How to standardize text fields using fuzzy values clustering¶
When working with large amounts of disparate, user-entered text data, we often need to standardize or collapse entries into a resolved form.
For example, how can we get a computer to recognize that strings like “Abraham Lincoln”, “Abe Lincoln”, and “Abrahm Lincoln” are actually the same category? We want to map these close variations into a smaller number of clean labels.
In the image below, the emp_title column has thousands of distinct values and a long tail of unique values (those that appear only once).
Text cleaning strategies like normalization that standardize on case and remove punctuation may help in this regard, but they don’t get us all of the way there. Similarly, if it is user-entered data, you might not be able to introduce a rule-based strategy using regular expressions.
The answer lies in a technique called fuzzy matching.
When viewing a dataset in the Explore tab, select Analyze from the context menu of the column header to review the number of distinct and unique values and their distribution.
If you switch over from the Categorical tab to the Values Clustering tab, you have the option to search for clusters.

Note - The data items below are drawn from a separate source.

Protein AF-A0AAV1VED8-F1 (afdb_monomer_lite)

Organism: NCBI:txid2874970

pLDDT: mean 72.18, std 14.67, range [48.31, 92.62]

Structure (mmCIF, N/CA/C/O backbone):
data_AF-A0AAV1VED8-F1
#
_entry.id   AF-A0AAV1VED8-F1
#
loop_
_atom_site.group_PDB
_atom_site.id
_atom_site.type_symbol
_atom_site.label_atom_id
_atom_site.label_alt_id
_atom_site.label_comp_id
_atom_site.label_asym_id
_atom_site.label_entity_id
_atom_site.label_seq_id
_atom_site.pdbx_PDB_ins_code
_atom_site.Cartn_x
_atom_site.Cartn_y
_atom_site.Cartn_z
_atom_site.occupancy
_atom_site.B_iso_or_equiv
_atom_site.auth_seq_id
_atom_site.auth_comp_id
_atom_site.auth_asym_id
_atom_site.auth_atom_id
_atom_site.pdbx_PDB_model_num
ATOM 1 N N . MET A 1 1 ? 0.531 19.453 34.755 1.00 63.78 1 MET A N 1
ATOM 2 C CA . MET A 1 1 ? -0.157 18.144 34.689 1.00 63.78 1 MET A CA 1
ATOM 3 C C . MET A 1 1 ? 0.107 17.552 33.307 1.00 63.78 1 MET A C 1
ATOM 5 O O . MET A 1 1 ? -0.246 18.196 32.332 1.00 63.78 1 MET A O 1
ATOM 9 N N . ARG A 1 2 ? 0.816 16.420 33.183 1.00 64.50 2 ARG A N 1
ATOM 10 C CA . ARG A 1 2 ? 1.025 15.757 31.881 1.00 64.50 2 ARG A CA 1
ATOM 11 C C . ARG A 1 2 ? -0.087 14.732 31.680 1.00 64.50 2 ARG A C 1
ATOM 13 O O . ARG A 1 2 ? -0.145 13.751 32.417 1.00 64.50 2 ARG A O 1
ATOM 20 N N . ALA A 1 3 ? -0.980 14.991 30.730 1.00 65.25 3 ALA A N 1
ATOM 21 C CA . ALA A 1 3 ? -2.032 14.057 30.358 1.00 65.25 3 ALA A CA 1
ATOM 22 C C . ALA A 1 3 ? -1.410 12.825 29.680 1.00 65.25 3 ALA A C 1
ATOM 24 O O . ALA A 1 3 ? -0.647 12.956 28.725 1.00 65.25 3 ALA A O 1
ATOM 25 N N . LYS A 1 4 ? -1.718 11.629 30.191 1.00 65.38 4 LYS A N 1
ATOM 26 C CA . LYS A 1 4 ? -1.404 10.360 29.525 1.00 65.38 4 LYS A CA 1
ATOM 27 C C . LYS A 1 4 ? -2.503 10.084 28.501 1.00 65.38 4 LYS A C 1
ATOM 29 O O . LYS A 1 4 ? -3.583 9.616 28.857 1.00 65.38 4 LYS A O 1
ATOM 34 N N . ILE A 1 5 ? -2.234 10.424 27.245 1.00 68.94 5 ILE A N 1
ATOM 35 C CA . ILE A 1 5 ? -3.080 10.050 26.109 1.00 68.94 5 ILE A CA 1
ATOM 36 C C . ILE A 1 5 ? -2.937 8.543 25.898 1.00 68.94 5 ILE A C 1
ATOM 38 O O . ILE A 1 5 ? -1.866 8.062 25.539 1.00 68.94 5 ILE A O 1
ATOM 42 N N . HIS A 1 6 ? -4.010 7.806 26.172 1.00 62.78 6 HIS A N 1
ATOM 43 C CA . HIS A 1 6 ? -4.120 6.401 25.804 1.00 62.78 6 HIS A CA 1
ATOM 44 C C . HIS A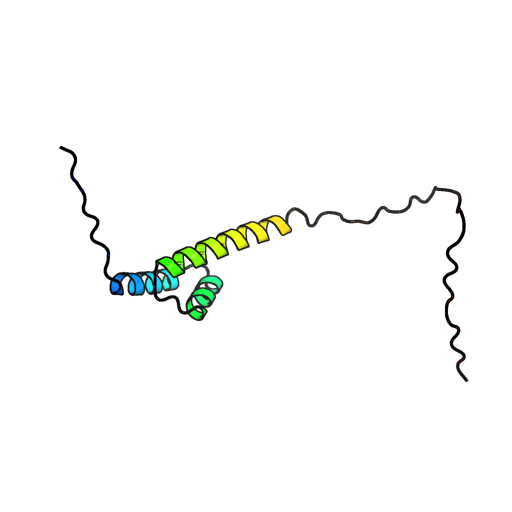 1 6 ? -4.603 6.379 24.358 1.00 62.78 6 HIS A C 1
ATOM 46 O O . HIS A 1 6 ? -5.785 6.599 24.093 1.00 62.78 6 HIS A O 1
ATOM 52 N N . VAL A 1 7 ? -3.676 6.200 23.419 1.00 61.16 7 VAL A N 1
ATOM 53 C CA . VAL A 1 7 ? -4.045 5.894 22.038 1.00 61.16 7 VAL A CA 1
ATOM 54 C C . VAL A 1 7 ? -4.622 4.489 22.084 1.00 61.16 7 VAL A C 1
ATOM 56 O O . VAL A 1 7 ? -3.913 3.530 22.367 1.00 61.16 7 VAL A O 1
ATOM 59 N N . LYS A 1 8 ? -5.941 4.394 21.948 1.00 67.12 8 LYS A N 1
ATOM 60 C CA . LYS A 1 8 ? -6.639 3.116 21.906 1.00 67.12 8 LYS A CA 1
AT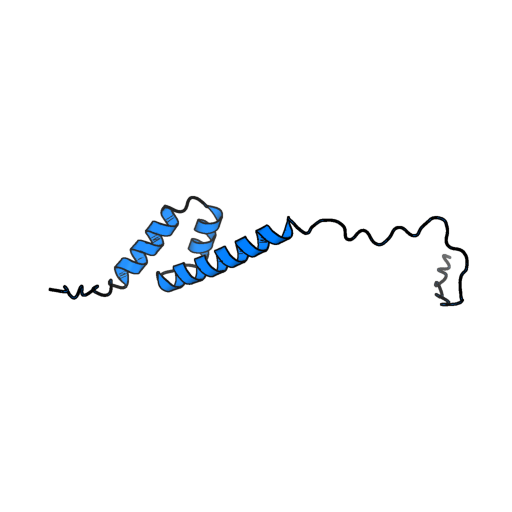OM 61 C C . LYS A 1 8 ? -6.239 2.441 20.599 1.00 67.12 8 LYS A C 1
ATOM 63 O O . LYS A 1 8 ? -6.422 3.055 19.547 1.00 67.12 8 LYS A O 1
ATOM 68 N N . ASP A 1 9 ? -5.670 1.240 20.684 1.00 62.88 9 ASP A N 1
ATOM 69 C CA . ASP A 1 9 ? -5.373 0.423 19.508 1.00 62.88 9 ASP A CA 1
ATOM 70 C C . ASP A 1 9 ? -6.633 0.349 18.646 1.00 62.88 9 ASP A C 1
ATOM 72 O O . ASP A 1 9 ? -7.720 -0.013 19.119 1.00 62.88 9 ASP A O 1
ATOM 76 N N . LYS A 1 10 ? -6.505 0.839 17.413 1.00 60.34 10 LYS A N 1
ATOM 77 C CA . LYS A 1 10 ? -7.604 0.885 16.456 1.00 60.34 10 LYS A CA 1
ATOM 78 C C . LYS A 1 10 ? -7.947 -0.550 16.079 1.00 60.34 10 LYS A C 1
ATOM 80 O O . LYS A 1 10 ? -7.089 -1.429 16.051 1.00 60.34 10 LYS A O 1
ATOM 85 N N . ASN A 1 11 ? -9.233 -0.814 15.902 1.00 65.44 11 ASN A N 1
ATOM 86 C CA . ASN A 1 11 ? -9.696 -2.173 15.674 1.00 65.44 11 ASN A CA 1
ATOM 87 C C . ASN A 1 11 ? -9.250 -2.638 14.267 1.00 65.44 11 ASN A C 1
ATOM 89 O O . ASN A 1 11 ? -9.134 -1.827 13.352 1.00 65.44 11 ASN A O 1
ATOM 93 N N . VAL A 1 12 ? -9.034 -3.941 14.067 1.00 63.09 12 VAL A N 1
ATOM 94 C CA . VAL A 1 12 ? -8.561 -4.523 12.786 1.00 63.09 12 VAL A CA 1
ATOM 95 C C . VAL A 1 12 ? -9.507 -4.222 11.604 1.00 63.09 12 VAL A C 1
ATOM 97 O O . VAL A 1 12 ? -9.105 -4.248 10.444 1.00 63.09 12 VAL A O 1
ATOM 100 N N . THR A 1 13 ? -10.775 -3.904 11.875 1.00 64.62 13 THR A N 1
ATOM 101 C CA . THR A 1 13 ? -11.747 -3.483 10.855 1.00 64.62 13 THR A CA 1
ATOM 102 C C . THR A 1 13 ? -11.526 -2.045 10.363 1.00 64.62 13 THR A C 1
ATOM 104 O O . THR A 1 13 ? -11.652 -1.814 9.163 1.00 64.62 13 THR A O 1
ATOM 107 N N . ASP A 1 14 ? -11.091 -1.123 11.225 1.00 68.06 14 ASP A N 1
ATOM 108 C CA . ASP A 1 14 ? -10.709 0.249 10.871 1.00 68.06 14 ASP A CA 1
ATOM 109 C C . ASP A 1 14 ? -9.465 0.221 9.968 1.00 68.06 14 ASP A C 1
ATOM 111 O O . ASP A 1 14 ? -9.345 1.001 9.027 1.00 68.06 14 ASP A O 1
ATOM 115 N N . HIS A 1 15 ? -8.550 -0.726 10.211 1.00 71.56 15 HIS A N 1
ATOM 116 C CA . HIS A 1 15 ? -7.358 -0.923 9.383 1.00 71.56 15 HIS A CA 1
ATOM 117 C C . HIS A 1 15 ? -7.719 -1.286 7.931 1.00 71.56 15 HIS A C 1
ATOM 119 O O . HIS A 1 15 ? -7.183 -0.690 6.996 1.00 71.56 15 HIS A O 1
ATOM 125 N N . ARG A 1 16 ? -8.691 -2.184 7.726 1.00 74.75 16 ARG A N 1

You can choose a clustering strategy of “Fuzzy” or “Highly fuzzy” depending on how close you require values in the cluster to be. In this case, we’ll choose “Fuzzy”.
You can also compare words or characters. For this use case, we’ll compare words.
If you repeat these steps in a Prepare recipe, you can take action on these clusters.
You can adjust the final, standardized label if needed. Then, you can click “Merge Selected” to perform a merge on all or a selection of clusters so that the original values are mapped to the new cluster label.
To take the first example, all of these 5 variations will now have the same label– “Dept of Homeland Security”.
This merge action creates a fully-transparent and editable Find and Replace step in the Prepare recipe with hundreds - or even thousands - of individual replacements.
Super simple and a huge time saver!